═════ Input data ═════
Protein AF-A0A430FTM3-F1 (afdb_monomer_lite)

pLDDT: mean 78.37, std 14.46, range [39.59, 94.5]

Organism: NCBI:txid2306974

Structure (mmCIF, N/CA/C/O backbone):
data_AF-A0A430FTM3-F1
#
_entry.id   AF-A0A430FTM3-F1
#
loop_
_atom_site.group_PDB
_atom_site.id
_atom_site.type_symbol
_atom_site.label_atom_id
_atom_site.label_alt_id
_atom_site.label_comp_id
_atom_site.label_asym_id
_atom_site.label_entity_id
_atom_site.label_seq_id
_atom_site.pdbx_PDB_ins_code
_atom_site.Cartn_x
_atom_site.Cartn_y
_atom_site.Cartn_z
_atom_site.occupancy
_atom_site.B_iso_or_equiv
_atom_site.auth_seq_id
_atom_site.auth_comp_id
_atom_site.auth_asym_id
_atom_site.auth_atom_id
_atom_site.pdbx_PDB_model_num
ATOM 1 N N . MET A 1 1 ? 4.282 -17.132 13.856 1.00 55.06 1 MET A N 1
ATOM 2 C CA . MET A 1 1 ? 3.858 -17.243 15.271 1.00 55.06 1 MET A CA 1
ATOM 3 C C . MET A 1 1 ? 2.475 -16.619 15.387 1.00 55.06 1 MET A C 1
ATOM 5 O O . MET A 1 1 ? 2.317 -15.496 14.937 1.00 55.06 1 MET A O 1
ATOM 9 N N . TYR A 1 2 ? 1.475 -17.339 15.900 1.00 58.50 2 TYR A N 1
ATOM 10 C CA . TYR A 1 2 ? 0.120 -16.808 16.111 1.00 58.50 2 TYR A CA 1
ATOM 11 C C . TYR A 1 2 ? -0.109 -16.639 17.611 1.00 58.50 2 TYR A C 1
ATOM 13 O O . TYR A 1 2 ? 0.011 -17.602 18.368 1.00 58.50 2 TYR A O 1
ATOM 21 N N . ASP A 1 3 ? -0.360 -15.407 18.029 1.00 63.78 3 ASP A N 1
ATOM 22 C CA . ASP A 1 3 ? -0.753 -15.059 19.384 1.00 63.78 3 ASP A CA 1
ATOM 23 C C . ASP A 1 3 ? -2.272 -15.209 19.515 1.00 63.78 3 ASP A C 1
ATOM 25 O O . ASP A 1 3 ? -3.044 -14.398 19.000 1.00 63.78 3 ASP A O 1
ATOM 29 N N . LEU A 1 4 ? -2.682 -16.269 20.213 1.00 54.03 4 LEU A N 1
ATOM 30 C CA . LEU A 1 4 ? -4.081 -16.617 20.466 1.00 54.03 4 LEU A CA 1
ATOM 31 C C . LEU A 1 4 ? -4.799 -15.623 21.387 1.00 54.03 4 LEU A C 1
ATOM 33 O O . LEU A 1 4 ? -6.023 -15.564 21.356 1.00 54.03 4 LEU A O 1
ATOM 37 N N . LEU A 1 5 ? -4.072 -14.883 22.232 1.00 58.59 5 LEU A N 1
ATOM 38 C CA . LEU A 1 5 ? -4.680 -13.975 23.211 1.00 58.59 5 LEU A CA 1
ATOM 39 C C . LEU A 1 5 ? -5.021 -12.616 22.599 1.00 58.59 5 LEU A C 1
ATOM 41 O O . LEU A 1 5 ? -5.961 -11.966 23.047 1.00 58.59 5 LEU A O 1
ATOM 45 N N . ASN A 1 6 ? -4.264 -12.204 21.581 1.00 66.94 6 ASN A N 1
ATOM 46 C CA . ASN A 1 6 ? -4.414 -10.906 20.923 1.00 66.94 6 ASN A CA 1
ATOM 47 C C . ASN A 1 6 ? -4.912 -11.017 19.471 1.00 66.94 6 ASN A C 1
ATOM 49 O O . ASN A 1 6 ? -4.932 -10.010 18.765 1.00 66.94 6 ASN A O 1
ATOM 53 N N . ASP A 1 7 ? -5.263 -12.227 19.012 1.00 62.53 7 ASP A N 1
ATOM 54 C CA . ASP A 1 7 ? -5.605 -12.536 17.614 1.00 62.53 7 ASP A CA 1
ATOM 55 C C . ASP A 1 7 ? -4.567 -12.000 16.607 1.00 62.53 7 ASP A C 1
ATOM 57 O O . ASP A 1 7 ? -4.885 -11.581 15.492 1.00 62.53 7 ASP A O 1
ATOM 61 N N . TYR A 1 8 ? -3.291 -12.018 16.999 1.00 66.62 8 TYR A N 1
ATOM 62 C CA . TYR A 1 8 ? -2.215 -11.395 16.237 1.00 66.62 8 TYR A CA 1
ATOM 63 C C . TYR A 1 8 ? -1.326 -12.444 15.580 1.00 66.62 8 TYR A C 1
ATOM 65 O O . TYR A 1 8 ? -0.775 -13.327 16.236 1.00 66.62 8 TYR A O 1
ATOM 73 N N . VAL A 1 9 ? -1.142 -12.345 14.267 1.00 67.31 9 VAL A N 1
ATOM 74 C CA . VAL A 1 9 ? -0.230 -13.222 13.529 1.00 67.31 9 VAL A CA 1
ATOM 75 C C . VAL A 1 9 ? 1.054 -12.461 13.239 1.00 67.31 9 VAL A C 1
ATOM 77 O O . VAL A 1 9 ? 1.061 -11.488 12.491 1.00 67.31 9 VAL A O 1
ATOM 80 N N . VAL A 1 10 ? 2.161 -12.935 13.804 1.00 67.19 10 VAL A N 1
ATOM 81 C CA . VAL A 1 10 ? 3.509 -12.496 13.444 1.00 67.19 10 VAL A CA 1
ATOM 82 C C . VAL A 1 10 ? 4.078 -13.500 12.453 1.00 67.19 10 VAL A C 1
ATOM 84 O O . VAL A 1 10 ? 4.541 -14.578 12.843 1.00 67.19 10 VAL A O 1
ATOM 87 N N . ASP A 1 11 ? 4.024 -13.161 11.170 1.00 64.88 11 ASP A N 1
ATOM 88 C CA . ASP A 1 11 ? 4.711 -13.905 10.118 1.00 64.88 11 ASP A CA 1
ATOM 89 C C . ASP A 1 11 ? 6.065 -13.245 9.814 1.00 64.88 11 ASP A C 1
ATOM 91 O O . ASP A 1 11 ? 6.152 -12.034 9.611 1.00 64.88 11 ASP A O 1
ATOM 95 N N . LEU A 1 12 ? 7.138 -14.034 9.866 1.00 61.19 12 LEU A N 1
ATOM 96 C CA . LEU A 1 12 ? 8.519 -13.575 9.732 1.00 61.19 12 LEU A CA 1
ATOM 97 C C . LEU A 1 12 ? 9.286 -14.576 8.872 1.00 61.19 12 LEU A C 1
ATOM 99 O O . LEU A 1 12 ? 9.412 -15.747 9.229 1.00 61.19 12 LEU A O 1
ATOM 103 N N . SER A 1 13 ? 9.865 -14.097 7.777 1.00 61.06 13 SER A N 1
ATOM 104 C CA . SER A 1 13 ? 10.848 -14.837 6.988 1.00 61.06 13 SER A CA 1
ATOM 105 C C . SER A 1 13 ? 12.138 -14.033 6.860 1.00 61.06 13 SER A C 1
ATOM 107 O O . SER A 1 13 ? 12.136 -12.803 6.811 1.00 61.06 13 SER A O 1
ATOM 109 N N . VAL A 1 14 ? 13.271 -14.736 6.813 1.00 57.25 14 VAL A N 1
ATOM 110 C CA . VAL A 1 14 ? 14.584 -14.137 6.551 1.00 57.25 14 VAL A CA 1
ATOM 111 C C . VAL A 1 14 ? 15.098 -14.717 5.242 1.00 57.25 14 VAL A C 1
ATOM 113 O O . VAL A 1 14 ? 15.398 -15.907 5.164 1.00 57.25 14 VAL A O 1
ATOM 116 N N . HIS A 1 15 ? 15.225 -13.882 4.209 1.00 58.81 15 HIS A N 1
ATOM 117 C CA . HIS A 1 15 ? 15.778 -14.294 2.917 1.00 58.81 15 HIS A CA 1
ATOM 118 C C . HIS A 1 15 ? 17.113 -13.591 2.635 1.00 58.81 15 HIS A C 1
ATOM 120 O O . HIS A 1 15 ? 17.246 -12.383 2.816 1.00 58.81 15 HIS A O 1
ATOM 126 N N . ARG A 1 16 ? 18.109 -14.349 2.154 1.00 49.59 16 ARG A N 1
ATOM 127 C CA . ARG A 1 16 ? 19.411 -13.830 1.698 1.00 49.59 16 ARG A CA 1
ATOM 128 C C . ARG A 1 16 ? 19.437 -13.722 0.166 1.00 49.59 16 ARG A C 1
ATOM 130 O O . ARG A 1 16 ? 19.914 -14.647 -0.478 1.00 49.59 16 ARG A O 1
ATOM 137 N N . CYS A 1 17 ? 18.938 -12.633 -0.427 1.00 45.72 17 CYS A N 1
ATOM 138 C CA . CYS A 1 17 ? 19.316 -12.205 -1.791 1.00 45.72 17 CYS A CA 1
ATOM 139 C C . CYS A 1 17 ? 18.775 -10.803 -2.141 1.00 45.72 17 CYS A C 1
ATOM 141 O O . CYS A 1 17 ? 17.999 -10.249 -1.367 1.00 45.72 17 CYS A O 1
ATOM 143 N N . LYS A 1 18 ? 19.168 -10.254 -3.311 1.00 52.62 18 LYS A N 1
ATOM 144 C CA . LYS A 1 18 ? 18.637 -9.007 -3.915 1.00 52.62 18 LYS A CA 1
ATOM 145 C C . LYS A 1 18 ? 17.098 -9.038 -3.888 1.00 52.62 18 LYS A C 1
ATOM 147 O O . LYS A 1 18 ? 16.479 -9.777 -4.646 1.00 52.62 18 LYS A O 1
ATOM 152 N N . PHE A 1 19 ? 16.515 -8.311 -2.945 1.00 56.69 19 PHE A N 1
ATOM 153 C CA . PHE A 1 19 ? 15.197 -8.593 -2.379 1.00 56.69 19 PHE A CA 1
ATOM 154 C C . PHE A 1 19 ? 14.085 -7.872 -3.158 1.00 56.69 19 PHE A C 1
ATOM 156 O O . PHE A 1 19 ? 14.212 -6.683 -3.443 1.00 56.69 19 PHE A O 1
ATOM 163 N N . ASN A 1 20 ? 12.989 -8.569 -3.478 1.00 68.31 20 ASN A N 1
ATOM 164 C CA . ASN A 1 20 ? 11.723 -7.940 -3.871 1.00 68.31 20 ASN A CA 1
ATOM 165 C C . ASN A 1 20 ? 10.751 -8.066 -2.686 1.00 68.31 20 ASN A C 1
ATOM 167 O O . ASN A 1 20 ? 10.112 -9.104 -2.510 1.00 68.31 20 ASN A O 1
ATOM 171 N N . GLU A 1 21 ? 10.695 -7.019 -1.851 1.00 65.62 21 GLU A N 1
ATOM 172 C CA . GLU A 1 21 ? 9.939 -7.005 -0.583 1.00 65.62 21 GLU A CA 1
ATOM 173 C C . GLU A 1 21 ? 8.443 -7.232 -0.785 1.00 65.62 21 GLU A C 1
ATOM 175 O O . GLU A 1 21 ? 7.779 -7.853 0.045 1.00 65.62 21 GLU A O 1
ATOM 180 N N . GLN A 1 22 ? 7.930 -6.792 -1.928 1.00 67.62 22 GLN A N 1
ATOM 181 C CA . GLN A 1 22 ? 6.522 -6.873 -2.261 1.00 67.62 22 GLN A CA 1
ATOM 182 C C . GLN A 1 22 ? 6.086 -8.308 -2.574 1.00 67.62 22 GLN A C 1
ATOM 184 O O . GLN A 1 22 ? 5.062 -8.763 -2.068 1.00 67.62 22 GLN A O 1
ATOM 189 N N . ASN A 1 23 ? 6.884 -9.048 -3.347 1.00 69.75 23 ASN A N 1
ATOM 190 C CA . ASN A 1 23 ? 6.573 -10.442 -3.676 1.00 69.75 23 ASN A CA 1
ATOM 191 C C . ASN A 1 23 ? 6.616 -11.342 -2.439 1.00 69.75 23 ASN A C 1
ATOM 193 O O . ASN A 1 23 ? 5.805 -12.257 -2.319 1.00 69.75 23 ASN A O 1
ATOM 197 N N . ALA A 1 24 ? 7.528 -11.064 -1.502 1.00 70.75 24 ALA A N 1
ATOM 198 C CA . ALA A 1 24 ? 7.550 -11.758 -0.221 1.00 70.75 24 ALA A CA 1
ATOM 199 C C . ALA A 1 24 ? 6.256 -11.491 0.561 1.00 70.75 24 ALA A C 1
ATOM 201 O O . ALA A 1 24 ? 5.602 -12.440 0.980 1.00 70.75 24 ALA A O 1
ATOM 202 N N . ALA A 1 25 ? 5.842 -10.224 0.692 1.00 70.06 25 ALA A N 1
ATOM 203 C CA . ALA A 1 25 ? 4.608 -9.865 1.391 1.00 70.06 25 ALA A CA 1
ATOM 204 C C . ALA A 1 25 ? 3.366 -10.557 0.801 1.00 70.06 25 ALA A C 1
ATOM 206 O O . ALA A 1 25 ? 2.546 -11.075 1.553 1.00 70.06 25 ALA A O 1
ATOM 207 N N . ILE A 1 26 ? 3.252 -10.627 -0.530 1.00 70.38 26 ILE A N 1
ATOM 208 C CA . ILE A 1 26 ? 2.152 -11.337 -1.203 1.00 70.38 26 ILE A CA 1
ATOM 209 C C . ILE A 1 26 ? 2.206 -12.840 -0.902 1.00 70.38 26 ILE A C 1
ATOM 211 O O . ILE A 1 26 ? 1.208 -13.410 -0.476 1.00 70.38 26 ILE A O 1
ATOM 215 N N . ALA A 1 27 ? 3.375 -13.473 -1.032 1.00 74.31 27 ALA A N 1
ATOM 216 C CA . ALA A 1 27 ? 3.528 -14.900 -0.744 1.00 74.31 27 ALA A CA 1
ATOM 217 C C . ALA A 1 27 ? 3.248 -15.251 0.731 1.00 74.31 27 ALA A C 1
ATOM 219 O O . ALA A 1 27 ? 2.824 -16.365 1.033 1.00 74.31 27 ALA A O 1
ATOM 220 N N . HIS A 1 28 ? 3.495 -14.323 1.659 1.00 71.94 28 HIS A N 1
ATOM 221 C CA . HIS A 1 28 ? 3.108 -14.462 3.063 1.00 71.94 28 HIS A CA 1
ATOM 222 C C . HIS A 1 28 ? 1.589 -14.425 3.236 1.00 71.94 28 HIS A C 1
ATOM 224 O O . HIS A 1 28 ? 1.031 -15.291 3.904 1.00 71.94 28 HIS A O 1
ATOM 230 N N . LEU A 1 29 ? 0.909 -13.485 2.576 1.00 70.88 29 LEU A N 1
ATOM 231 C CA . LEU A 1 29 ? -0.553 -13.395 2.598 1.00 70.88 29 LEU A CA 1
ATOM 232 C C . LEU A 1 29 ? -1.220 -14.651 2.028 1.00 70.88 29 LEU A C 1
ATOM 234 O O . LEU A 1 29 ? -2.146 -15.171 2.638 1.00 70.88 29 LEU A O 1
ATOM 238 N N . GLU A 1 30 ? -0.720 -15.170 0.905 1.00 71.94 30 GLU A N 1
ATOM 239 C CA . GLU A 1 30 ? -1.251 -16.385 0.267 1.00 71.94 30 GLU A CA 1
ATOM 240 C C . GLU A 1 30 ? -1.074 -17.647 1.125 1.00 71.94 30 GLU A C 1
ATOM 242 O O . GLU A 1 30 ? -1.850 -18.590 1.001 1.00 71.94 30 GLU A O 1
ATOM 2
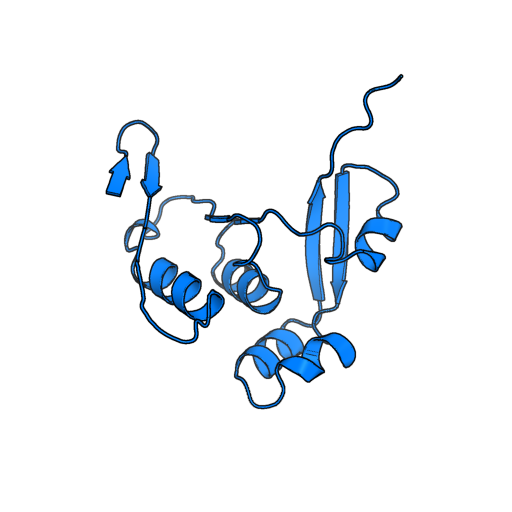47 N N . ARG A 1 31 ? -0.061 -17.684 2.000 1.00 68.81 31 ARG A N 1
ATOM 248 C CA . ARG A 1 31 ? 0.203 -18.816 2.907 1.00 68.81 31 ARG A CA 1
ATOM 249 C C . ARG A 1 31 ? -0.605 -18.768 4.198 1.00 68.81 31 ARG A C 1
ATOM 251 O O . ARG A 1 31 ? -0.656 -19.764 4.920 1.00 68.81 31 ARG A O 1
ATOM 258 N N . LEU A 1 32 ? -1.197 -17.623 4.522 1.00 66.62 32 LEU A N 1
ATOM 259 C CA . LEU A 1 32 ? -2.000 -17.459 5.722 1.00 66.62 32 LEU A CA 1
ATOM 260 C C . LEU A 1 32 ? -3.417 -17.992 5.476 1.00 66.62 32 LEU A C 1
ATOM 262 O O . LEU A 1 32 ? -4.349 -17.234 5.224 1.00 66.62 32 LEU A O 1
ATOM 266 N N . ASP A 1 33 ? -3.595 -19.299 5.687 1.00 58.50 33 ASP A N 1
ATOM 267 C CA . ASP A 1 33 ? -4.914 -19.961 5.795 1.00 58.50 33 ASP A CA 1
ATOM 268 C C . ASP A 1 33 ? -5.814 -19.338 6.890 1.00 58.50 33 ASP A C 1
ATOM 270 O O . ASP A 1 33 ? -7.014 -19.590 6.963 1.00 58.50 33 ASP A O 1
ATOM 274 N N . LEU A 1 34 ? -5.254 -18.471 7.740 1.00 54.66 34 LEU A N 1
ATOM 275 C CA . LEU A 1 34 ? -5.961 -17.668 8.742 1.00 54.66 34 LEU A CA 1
═════
▶ Assigned task
From the line holding "ATOM 193 O O" to the line holding "ATOM 216 C CA", inclusive, restate each line above exactly as written.

▶ Expected answer
ATOM 193 O O . ASN A 1 23 ? 5.805 -12.257 -2.319 1.00 69.75 23 ASN A O 1
ATOM 197 N N . ALA A 1 24 ? 7.528 -11.064 -1.502 1.00 70.75 24 ALA A N 1
ATOM 198 C CA . ALA A 1 24 ? 7.550 -11.758 -0.221 1.00 70.75 24 ALA A CA 1
ATOM 199 C C . ALA A 1 24 ? 6.256 -11.491 0.561 1.00 70.75 24 ALA A C 1
ATOM 201 O O . ALA A 1 24 ? 5.602 -12.440 0.980 1.00 70.75 24 ALA A O 1
ATOM 202 N N . ALA A 1 25 ? 5.842 -10.224 0.692 1.00 70.06 25 ALA A N 1
ATOM 203 C CA . ALA A 1 25 ? 4.608 -9.865 1.391 1.00 70.06 25 ALA A CA 1
ATOM 204 C C . ALA A 1 25 ? 3.366 -10.557 0.801 1.00 70.06 25 ALA A C 1
ATOM 206 O O . ALA A 1 25 ? 2.546 -11.075 1.553 1.00 70.06 25 ALA A O 1
ATOM 207 N N . ILE A 1 26 ? 3.252 -10.627 -0.530 1.00 70.38 26 ILE A N 1
ATOM 208 C CA . ILE A 1 26 ? 2.152 -11.337 -1.203 1.00 70.38 26 ILE A CA 1
ATOM 209 C C . ILE A 1 26 ? 2.206 -12.840 -0.902 1.00 70.38 26 ILE A C 1
ATOM 211 O O . ILE A 1 26 ? 1.208 -13.410 -0.476 1.00 70.38 26 ILE A O 1
ATOM 215 N N . ALA A 1 27 ? 3.375 -13.473 -1.032 1.00 74.31 27 ALA A N 1
ATOM 216 C CA . ALA A 1 27 ? 3.528 -14.900 -0.744 1.00 74.31 27 ALA A CA 1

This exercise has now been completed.